Plaintiff, Case No. 2:24-cv-11822

v. Honorable Susan K. DeClercq United States District Judge TOWNSHIP OF REDFORD, et al,

Defendants. ________________________________/

ORDER GRANTING PLAINTIFF’S MOTION FOR LEAVE TO FILE SECOND AMENDED COMPLAINT (ECF No. 35), DISMISSING DEFENDANTS’ MOTION TO DISMISS AS MOOT (ECF No. 24), AND GRANTING COUNSEL’S MOTION TO WITHDRAW (ECF No. 38)
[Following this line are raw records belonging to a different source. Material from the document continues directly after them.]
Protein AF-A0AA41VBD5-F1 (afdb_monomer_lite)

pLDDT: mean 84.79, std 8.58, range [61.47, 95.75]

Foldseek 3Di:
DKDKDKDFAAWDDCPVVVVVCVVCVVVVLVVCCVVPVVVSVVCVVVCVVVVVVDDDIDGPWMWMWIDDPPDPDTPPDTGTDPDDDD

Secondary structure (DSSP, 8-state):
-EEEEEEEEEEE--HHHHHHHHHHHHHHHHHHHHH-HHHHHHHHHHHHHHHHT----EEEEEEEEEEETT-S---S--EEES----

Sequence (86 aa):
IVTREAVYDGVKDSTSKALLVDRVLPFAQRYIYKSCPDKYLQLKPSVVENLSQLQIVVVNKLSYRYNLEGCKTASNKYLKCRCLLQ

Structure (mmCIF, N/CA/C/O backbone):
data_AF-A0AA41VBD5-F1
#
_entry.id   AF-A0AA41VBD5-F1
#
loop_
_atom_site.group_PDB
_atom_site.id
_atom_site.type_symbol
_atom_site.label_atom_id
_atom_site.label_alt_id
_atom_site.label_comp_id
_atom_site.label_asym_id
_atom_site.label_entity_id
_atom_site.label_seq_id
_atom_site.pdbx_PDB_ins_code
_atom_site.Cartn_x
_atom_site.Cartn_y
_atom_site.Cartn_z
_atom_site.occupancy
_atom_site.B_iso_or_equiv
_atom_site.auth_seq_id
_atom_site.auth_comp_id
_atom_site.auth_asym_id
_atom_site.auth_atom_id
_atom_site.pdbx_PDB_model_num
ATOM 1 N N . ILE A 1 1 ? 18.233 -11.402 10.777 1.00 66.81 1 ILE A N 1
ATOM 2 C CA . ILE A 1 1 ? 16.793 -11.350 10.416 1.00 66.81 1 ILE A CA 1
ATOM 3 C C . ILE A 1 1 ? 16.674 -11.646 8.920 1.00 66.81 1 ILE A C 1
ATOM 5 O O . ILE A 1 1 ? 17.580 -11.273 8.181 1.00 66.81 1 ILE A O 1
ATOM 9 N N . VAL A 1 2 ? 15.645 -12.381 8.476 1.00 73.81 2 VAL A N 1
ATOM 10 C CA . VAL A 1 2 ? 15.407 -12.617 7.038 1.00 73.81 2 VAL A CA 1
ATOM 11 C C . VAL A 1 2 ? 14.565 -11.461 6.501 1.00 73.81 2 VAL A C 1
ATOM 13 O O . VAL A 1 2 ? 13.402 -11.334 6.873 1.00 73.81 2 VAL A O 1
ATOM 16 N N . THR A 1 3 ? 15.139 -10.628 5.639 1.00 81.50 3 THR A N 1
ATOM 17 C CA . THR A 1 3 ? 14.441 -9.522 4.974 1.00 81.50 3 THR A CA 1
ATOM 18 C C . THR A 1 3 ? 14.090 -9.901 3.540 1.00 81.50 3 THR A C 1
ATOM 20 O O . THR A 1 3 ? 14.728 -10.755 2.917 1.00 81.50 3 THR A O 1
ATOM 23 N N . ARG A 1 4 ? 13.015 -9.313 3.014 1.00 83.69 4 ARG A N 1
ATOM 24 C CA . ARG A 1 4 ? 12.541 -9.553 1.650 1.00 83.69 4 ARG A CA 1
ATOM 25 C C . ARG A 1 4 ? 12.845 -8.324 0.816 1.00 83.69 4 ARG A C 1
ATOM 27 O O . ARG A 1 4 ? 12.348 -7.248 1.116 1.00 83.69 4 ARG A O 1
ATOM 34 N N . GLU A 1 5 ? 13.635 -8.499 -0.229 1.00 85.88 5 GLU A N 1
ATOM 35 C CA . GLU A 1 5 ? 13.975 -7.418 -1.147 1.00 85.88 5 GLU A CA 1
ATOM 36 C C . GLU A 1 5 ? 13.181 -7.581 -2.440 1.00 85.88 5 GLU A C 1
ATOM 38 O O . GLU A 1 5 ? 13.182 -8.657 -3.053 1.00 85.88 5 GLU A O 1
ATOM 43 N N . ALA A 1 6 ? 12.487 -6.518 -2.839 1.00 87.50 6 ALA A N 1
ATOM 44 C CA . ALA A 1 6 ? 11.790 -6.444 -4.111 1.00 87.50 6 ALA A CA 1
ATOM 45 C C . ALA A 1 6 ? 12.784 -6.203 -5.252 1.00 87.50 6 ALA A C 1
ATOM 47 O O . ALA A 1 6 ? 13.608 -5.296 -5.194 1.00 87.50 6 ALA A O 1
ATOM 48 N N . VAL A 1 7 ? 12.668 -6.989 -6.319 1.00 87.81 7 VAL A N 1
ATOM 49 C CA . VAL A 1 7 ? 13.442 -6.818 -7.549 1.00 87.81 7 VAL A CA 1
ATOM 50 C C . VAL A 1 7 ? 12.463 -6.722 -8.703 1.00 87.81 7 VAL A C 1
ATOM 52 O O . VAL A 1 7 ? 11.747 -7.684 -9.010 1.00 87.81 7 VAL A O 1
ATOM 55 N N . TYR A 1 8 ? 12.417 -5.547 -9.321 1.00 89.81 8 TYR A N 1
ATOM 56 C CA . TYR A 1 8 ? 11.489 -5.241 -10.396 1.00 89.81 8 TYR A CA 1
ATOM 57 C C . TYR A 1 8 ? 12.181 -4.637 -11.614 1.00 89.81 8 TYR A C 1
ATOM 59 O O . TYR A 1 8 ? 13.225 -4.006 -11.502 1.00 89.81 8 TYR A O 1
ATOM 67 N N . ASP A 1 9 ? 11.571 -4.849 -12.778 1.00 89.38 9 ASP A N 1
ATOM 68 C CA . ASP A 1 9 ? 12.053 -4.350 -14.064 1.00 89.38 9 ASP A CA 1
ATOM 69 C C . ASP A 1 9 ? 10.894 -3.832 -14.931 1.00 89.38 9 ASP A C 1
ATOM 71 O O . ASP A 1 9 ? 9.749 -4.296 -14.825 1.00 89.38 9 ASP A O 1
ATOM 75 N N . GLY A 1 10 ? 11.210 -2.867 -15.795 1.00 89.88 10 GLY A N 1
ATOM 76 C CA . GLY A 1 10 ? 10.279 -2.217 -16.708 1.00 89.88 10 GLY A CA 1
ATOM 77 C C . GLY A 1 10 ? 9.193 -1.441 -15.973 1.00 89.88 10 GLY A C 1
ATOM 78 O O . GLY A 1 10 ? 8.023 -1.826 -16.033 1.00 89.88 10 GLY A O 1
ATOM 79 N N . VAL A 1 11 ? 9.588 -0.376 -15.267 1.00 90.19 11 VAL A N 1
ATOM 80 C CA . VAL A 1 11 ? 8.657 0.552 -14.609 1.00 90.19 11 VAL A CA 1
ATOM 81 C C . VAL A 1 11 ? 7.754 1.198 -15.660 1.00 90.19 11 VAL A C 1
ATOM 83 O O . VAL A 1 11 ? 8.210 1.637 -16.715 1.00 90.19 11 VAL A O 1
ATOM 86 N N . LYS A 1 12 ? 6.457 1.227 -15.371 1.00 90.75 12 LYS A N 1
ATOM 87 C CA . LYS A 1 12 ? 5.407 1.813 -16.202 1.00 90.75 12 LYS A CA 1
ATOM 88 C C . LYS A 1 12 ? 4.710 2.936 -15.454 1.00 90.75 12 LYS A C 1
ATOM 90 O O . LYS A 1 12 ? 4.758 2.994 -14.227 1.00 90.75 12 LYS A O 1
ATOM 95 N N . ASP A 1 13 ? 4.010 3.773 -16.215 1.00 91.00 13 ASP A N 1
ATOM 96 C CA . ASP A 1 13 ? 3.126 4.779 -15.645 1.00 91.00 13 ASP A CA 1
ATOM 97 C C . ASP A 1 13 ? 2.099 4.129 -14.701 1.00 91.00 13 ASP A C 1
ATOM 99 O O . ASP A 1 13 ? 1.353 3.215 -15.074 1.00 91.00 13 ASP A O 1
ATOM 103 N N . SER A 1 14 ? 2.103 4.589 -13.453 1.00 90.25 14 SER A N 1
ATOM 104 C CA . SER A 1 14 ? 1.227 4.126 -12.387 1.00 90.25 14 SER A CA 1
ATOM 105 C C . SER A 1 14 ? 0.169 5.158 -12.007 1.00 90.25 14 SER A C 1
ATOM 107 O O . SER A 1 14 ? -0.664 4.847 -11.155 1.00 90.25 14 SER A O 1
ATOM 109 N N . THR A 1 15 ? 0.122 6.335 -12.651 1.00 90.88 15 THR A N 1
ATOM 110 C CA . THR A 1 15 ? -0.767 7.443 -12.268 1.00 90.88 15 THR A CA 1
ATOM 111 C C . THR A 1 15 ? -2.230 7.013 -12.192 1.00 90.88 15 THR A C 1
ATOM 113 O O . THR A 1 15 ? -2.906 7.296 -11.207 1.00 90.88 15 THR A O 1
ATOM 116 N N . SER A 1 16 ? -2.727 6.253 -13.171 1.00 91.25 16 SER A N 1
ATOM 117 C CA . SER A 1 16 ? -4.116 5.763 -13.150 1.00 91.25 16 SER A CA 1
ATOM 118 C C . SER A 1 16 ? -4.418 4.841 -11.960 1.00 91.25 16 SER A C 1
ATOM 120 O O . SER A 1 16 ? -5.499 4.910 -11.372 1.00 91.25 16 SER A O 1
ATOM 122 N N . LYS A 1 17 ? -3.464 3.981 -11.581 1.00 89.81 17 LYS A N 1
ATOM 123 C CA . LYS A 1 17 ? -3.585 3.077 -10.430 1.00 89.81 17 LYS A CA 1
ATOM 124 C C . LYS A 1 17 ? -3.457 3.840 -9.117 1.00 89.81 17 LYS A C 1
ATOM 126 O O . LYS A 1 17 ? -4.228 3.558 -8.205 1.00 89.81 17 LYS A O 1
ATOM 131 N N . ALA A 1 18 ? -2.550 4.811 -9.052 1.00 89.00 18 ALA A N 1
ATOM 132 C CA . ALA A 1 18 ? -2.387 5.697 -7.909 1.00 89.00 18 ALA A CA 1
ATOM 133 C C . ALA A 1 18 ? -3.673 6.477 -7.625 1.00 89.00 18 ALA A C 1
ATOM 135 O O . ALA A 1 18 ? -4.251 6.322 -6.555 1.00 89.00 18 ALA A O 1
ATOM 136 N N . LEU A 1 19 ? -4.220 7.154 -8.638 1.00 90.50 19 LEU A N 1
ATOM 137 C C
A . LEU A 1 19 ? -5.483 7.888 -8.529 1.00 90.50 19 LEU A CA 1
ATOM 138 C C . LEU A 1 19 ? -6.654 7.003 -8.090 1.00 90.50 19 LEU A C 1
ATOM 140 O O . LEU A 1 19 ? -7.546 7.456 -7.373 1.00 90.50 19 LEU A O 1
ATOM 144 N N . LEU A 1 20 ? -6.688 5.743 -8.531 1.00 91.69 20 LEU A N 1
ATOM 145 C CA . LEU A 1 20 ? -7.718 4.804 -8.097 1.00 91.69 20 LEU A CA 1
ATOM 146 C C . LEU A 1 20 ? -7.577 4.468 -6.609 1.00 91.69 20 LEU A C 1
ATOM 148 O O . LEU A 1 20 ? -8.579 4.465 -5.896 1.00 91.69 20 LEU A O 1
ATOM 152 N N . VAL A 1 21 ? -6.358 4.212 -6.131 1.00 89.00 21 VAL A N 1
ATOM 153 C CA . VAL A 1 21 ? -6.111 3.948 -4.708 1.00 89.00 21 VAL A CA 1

I. On July 15, 2024, Plaintiff Tyler Smith filed a complaint alleging various civil rights violations against Defendants Redford Township (Redford), Redford police officers, and Redford’s former chief of police. ECF No. 1. On June 19, 2025, Smith moved to file an amended complaint to correct several “clerical, citation and factual errors,” ECF No. 15 at PageID.125, which the Court granted upon stipulation of the parties. ECF No. 20. On August 22, 2025, Smith filed his amended complaint, ECF No. 21, identifying the previously unnamed officers as defendants, clarifying the factual allegations, and removing counts and defendants that were included in Smith’s original complaint, ECF No. 1, but had since been dismissed, see ECF Nos. 3; 19; 23. On September 4, 2025, Defendants moved to dismiss Smith’s amended complaint. ECF No. 24. Smith filed a response opposing Defendants’ motion, ECF

No. 27, and Defendants filed a reply, ECF No. 28.1 But, on November 1, 2025, Smith moved for leave to file a second amended complaint, arguing that the request was made in good faith, a timely manner, and in

the interest of justice “to add additional factual allegations and legal claims arising from the same June 12, 2023 traffic-stop incident that forms the basis of this action,” as well as to “clarify the [g]eneral [a]llegations that pertain to those counts,” and add a supplemental police expert report. ECF No. 31 at PageID.321, 330. Smith also

argued that the amended complaint would “not cause delay or prejudice” to Defendants because “[n]o scheduling order has yet been entered, no discovery has begun, and no responsive pleadings addressing the merits of the proposed new

claims have been filed.” Id. at PageID.322, 332–33. Then on November 23, 2025, Smith filed a notice of withdrawal of his motion, ECF No. 34, only to file a new motion for leave to file a second amended complaint the following day for effectively the same reasons as the previous motion provided,

ECF No. 35. Defendants opposed the motion, arguing that the delays, deficient pleadings, and new burden of preparing against other claims is prejudicial. ECF No.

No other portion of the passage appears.